504 So. 2d 963, 1987 La. App. LEXIS 8912
CourtLouisiana Court of Appeal
DecidedMarch 4, 1987
DocketNo. KW 86 1048
StatusPublished
Cited by3 cases

This text of 504 So. 2d 963 (State v. DeShazo) is published on Counsel Stack Legal Research, covering Louisiana Court of Appeal primary law. Counsel Stack provides free access to over 12 million legal documents including statutes, case law, regulations, and constitutions.

Bluebook
State v. DeShazo, 504 So. 2d 963, 1987 La. App. LEXIS 8912 (La. Ct. App. 1987).

Opinion

LANIER, Judge:

The defendant, Diane F. DeShazo,1 was charged in a bill of information with disturbing the peace “in such a manner as would forseeably [sic] disturb and alarm the public, by playing loud music” in violation of La.R.S. 14:103. DeShazo filed a motion to quash the information asserting “the provisions of the statute for which defendant has been charged are unconstitutional as being overly broad and a violation of defendant’s first amendment rights.” DeShazo pled not guilty. A ruling on the motion to quash was referred to the merits. After a bench trial, DeShazo was found guilty as charged. She was sentenced to serve ninety days in jail and ordered to pay a fine of $100 and costs; however, execution of sentence was suspended on “no further complaints of this nature made against the defendant’s business establishment.” 2 DeShazo sought a writ of review [964]*964to this court. We granted the writ to consider, among other things, the serious constitutional issues raised in the writ application.

FACTS

DeShazo is the owner of Reuben’s Lounge in Bayou Vista, St. Mary Parish, Louisiana. She had been issued the proper licenses to operate the lounge. The area in which she operates her lounge is not zoned. The lounge is located adjacent to a residential area called the Arlington Trailer Park.

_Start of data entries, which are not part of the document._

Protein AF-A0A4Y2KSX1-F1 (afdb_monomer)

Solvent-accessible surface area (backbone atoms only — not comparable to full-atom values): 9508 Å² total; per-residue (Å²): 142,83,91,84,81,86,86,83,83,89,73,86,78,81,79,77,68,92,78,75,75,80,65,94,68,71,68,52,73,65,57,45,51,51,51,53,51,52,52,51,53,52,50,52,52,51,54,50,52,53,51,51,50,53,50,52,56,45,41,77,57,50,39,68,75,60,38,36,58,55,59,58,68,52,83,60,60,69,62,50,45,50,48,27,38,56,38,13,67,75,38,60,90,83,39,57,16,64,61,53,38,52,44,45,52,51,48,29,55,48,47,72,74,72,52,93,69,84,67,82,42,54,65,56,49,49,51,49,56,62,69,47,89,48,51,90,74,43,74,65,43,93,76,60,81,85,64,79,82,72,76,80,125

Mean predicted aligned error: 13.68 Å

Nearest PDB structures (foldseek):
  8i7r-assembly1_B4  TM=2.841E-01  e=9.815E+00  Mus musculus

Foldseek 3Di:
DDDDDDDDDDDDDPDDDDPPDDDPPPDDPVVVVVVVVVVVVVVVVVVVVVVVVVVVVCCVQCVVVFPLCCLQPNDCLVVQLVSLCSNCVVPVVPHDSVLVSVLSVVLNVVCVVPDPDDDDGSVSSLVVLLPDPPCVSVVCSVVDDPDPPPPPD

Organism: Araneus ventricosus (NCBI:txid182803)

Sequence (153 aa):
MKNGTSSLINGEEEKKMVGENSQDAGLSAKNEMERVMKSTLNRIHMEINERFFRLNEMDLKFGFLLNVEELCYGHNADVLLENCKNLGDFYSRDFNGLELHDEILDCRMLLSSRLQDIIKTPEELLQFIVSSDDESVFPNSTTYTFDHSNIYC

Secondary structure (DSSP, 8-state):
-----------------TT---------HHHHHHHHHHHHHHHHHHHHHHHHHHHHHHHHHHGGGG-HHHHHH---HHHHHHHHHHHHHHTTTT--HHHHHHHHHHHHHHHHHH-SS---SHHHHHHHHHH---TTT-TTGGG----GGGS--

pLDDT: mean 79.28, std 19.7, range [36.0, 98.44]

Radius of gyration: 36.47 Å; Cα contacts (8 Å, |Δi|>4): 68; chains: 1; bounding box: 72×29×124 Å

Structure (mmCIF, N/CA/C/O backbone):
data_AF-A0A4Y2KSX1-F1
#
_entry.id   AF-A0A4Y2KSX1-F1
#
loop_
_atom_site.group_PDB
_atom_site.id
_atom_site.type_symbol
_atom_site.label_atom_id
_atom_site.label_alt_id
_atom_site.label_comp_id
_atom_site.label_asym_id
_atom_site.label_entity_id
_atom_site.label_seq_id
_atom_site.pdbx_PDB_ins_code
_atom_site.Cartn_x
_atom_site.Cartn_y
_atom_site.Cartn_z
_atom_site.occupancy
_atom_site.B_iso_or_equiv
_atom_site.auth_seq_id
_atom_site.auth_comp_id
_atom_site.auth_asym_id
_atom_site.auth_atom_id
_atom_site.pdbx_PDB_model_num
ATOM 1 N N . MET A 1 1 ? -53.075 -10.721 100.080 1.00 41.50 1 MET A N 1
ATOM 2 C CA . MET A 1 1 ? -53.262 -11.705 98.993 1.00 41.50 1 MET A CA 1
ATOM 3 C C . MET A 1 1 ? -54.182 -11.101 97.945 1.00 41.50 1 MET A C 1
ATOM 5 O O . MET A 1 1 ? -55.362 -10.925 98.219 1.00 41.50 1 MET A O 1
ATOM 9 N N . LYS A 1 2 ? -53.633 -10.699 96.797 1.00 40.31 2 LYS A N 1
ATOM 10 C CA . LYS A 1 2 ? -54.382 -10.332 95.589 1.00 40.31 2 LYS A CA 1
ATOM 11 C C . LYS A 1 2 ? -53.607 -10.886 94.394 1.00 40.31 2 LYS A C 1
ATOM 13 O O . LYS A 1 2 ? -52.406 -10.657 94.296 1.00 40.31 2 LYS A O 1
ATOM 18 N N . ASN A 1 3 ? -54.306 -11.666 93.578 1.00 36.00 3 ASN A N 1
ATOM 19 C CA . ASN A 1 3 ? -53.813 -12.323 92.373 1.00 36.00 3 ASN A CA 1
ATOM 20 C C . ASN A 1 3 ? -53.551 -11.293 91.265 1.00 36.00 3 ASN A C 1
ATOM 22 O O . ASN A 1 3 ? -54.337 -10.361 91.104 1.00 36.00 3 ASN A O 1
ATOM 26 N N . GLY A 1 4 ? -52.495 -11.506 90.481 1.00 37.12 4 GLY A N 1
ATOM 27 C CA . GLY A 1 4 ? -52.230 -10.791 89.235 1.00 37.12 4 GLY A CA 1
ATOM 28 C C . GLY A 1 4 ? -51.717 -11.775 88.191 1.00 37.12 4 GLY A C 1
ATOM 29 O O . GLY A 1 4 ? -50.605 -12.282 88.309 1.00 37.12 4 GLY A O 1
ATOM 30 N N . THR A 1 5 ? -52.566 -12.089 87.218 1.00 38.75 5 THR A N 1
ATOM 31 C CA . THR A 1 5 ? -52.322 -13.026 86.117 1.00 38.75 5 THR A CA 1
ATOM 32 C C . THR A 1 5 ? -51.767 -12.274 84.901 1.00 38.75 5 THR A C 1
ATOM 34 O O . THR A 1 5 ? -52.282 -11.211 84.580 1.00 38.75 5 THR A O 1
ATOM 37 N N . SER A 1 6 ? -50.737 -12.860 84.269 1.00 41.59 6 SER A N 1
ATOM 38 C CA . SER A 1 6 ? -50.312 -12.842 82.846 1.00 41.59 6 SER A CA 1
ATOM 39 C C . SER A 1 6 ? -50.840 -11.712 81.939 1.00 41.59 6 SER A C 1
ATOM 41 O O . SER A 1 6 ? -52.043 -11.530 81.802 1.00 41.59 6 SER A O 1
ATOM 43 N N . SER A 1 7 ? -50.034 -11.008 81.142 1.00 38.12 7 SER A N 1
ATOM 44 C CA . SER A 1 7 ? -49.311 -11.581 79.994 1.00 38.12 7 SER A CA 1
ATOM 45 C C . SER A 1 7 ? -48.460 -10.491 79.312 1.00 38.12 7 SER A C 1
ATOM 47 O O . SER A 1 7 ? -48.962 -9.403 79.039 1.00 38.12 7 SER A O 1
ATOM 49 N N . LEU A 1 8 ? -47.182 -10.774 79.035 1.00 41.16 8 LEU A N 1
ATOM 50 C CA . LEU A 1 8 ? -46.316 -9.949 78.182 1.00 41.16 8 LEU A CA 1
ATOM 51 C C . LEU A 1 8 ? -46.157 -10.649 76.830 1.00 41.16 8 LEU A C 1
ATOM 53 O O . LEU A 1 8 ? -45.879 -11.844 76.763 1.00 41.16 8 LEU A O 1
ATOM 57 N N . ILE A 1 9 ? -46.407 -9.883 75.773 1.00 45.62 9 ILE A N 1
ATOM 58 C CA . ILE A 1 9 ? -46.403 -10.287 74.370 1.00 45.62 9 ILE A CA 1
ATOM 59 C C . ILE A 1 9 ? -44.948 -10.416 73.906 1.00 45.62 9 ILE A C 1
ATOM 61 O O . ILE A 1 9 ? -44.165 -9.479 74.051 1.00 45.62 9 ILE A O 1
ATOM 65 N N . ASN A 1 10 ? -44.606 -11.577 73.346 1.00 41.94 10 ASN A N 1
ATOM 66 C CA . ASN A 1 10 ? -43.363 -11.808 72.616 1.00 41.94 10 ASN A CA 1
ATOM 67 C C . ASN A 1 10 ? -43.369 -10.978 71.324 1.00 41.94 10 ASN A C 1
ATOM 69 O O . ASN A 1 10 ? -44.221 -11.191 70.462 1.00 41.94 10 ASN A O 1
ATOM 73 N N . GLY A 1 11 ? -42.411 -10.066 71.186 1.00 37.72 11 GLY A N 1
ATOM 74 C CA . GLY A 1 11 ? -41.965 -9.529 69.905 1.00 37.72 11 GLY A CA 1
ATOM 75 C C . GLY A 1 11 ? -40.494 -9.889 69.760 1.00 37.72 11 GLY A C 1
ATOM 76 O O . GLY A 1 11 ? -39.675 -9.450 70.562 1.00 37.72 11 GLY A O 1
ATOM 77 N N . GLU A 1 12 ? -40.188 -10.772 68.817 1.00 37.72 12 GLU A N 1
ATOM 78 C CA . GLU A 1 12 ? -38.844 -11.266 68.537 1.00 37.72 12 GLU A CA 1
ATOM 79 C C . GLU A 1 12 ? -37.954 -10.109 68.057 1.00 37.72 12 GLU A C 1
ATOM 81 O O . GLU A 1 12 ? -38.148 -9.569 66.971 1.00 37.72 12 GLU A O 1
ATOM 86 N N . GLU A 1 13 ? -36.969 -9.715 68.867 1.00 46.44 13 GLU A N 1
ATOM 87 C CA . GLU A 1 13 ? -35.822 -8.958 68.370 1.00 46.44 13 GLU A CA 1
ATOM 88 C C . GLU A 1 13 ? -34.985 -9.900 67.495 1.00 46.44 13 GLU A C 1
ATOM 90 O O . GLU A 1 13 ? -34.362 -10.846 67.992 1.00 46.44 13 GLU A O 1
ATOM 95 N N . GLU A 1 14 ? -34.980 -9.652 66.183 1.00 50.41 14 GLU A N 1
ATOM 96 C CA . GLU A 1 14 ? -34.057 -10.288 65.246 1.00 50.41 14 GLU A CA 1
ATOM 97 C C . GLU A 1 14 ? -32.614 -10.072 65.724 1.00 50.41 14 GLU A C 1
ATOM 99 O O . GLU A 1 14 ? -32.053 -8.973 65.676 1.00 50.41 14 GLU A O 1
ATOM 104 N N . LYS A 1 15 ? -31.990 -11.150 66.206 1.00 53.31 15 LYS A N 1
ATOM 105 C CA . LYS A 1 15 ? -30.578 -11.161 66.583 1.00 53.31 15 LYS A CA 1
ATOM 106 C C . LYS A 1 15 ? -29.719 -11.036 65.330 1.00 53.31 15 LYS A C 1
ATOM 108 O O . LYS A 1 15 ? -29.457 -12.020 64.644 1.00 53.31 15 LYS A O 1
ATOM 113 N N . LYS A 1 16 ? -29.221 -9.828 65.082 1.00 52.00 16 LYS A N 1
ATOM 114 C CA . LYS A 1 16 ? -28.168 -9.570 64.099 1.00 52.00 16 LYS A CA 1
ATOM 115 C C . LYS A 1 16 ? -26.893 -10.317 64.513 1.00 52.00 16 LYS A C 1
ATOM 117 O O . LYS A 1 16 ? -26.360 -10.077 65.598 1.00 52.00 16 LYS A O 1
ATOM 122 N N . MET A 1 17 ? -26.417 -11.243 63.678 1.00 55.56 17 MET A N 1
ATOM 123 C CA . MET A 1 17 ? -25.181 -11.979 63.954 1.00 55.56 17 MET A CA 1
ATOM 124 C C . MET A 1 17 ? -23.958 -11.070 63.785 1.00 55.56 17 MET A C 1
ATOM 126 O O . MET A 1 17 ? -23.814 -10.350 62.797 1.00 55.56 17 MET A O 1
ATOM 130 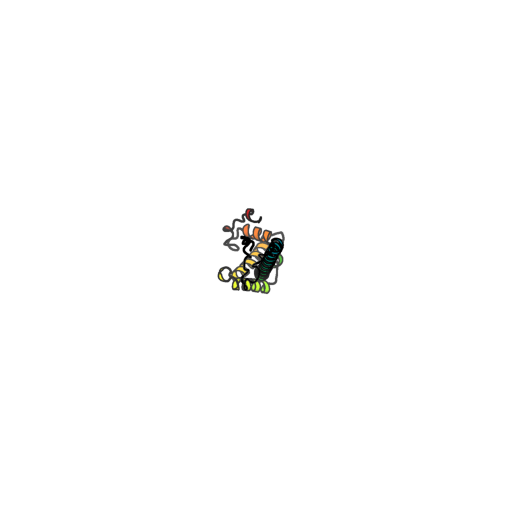N N . VAL A 1 18 ? -23.056 -11.115 64.767 1.00 48.53 18 VAL A N 1
ATOM 131 C CA . VAL A 1 18 ? -21.753 -10.441 64.721 1.00 48.53 18 VAL A CA 1
ATOM 132 C C . VAL A 1 18 ? -20.892 -11.150 63.678 1.00 48.53 18 VAL A C 1
ATOM 134 O O . VAL A 1 18 ? -20.464 -12.280 63.895 1.00 48.53 18 VAL A O 1
ATOM 137 N N . GLY A 1 19 ? -20.669 -10.495 62.539 1.00 52.84 19 GLY A N 1
ATOM 138 C CA . GLY A 1 19 ? -19.839 -11.027 61.453 1.00 52.84 19 GLY A CA 1
ATOM 139 C C . GLY A 1 19 ? -20.366 -10.758 60.045 1.00 52.84 19 GLY A C 1
ATOM 140 O O . GLY A 1 19 ? -19.611 -10.921 59.091 1.00 52.84 19 GLY A O 1
ATOM 141 N N . GLU A 1 20 ? -21.610 -10.295 59.890 1.00 48.19 20 GLU A N 1
ATOM 142 C CA . GLU A 1 20 ? -22.068 -9.751 58.608 1.00 48.19 20 GLU A CA 1
ATOM 143 C C . GLU A 1 20 ? -21.415 -8.387 58.370 1.00 48.19 20 GLU A C 1
ATOM 145 O O . GLU A 1 20 ? -21.937 -7.334 58.749 1.00 48.19 20 GLU A O 1
ATOM 150 N N . ASN A 1 21 ? -20.235 -8.412 57.750 1.00 51.41 21 ASN A N 1
ATOM 151 C CA . ASN A 1 21 ? -19.694 -7.230 57.103 1.00 51.41 21 ASN A CA 1
ATOM 152 C C . ASN A 1 21 ? -20.702 -6.773 56.050 1.00 51.41 21 ASN A C 1
ATOM 154 O O . ASN A 1 21 ? -21.102 -7.520 55.159 1.00 51.41 21 ASN A O 1
ATOM 158 N N . SER A 1 22 ? -21.133 -5.533 56.229 1.00 56.06 22 SER A N 1
ATOM 159 C CA . SER A 1 22 ? -22.092 -4.820 55.410 1.00 56.06 22 SER A CA 1
ATOM 160 C C . SER A 1 22 ? -21.842 -5.014 53.918 1.00 56.06 22 SER A C 1
ATOM 162 O O . SER A 1 22 ? -20.810 -4.591 53.407 1.00 56.06 22 SER A O 1
ATOM 164 N N . GLN A 1 23 ? -22.871 -5.542 53.261 1.00 51.88 23 GLN A N 1
ATOM 165 C CA . GLN A 1 23 ? -23.288 -5.189 51.913 1.00 51.88 23 GLN A CA 1
ATOM 166 C C . GLN A 1 23 ? -22.245 -5.437 50.814 1.00 51.88 23 GLN A C 1
ATOM 168 O O . GLN A 1 23 ? -21.398 -4.596 50.517 1.00 51.88 23 GLN A O 1
ATOM 173 N N . ASP A 1 24 ? -22.475 -6.502 50.048 1.00 52.69 24 ASP A N 1
ATOM 174 C CA . ASP A 1 24 ? -22.434 -6.359 48.592 1.00 52.69 24 ASP A CA 1
ATOM 175 C C . ASP A 1 24 ? -23.487 -5.304 48.195 1.00 52.69 24 ASP A C 1
ATOM 177 O O . ASP A 1 24 ? -24.620 -5.606 47.820 1.00 52.69 24 ASP A O 1
ATOM 181 N N . ALA A 1 25 ? -23.180 -4.027 48.440 1.00 61.22 25 ALA A N 1
ATOM 182 C CA . ALA A 1 25 ? -23.978 -2.925 47.947 1.00 61.22 25 ALA A CA 1
ATOM 183 C C . ALA A 1 25 ? -23.671 -2.853 46.456 1.00 61.22 25 ALA A C 1
ATOM 185 O O . ALA A 1 25 ? -22.729 -2.171 46.044 1.00 61.22 25 ALA A O 1
ATOM 186 N N . GLY A 1 26 ? -24.444 -3.600 45.663 1.00 69.94 26 GLY A N 1
ATOM 187 C CA . GLY A 1 26 ? -24.432 -3.479 44.212 1.00 69.94 26 GLY A CA 1
ATOM 188 C C . GLY A 1 26 ? -24.407 -2.000 43.822 1.00 69.94 26 GLY A C 1
ATOM 189 O O . GLY A 1 26 ? -25.061 -1.166 44.459 1.00 69.94 26 GLY A O 1
ATOM 190 N N . LEU A 1 27 ? -23.588 -1.663 42.821 1.00 72.88 27 LEU A N 1
ATOM 191 C CA . LEU A 1 27 ? -23.426 -0.285 42.361 1.00 72.88 27 LEU A CA 1
ATOM 192 C C . LEU A 1 27 ? -24.802 0.354 42.147 1.00 72.88 27 LEU A C 1
ATOM 194 O O . LEU A 1 27 ? -25.702 -0.260 41.571 1.00 72.88 27 LEU A O 1
ATOM 198 N N . SER A 1 28 ? -24.967 1.605 42.588 1.00 89.75 28 SER A N 1
ATOM 199 C CA . SER A 1 28 ? -26.158 2.371 42.219 1.00 89.75 28 SER A CA 1
ATOM 200 C C . SER A 1 28 ? -26.288 2.391 40.693 1.00 89.75 28 SER A C 1
ATOM 202 O O . SER A 1 28 ? -25.277 2.367 39.986 1.00 89.75 28 SER A O 1
ATOM 204 N N . ALA A 1 29 ? -27.513 2.490 40.171 1.00 89.88 29 ALA A N 1
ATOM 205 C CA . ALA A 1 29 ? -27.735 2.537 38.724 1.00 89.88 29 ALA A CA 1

In an effort to attract customers to her lounge, DeShazo employed local musicians to play for her patrons. Some of the residents of the Arlington Trailer Park complained about the live music because it was disturbing their sleep. The St. Mary Sheriffs Office gave the defendant several warnings to lower the sound level of the music at her lounge. St. Mary Parish did not have an ordinance which prohibited music during certain hours or regulated the level of sound.

On April 21, 1986, the sheriff’s department received three complaints about the loud music at defendant’s lounge. At this time, the lounge had been opened about fifteen months. The first complaint was at approximately 10:30 p.m. from Joe Vala-chavic. Valachavic lived in Arlington Trailer Park on lot number 30. Thereafter, at approximately 11:48 p.m., Mrs. Barbara Le-Blanc also complained about the loud music at the lounge. Mrs. LeBlanc is a resident of Arlington Trailer Park on lot number 29. Deputy Robert Smith was dispatched in response to these complaints and, on both occasions, found the music was loud at the lounge. The defendant was advised on both occasions that a summons would be issued for disturbing the peace if another complaint was received for the loud music. A third complaint was received by the sheriff’s department at approximately 11:58 p.m. that evening. Deputy S.E. Armstrong, Jr. was dispatched to the lounge for this third complaint. Armstrong only took two to three minutes to respond and was aware of the two previous complaints. When he arrived, several patrons were standing in front of the lounge and the door was open. Armstrong found that the music was loud, even after the front door had been closed. Armstrong went into the lounge and asked for the defendant. She was not at the lounge at that time; her son was in charge. The defendant arrived in a few (3 to 5) minutes. At that time, Deputy Smith also arrived at the lounge. Deputy Armstrong then issued a citation for disturbing the peace to DeShazo,

SUFFICIENCY OF EVIDENCE

DeShazo asserts, “[tjhere is insufficient evidence to establish beyond a reasonable doubt of any specific intent on the part of defendant to violate any criminal law.” The state responds that “there is no evidence to conclude that the defendant-relator had the specific intent to annoy or disturb the complainants, but her actions clearly demonstrate that she was aware that the consequences of her actions were certain to follow.”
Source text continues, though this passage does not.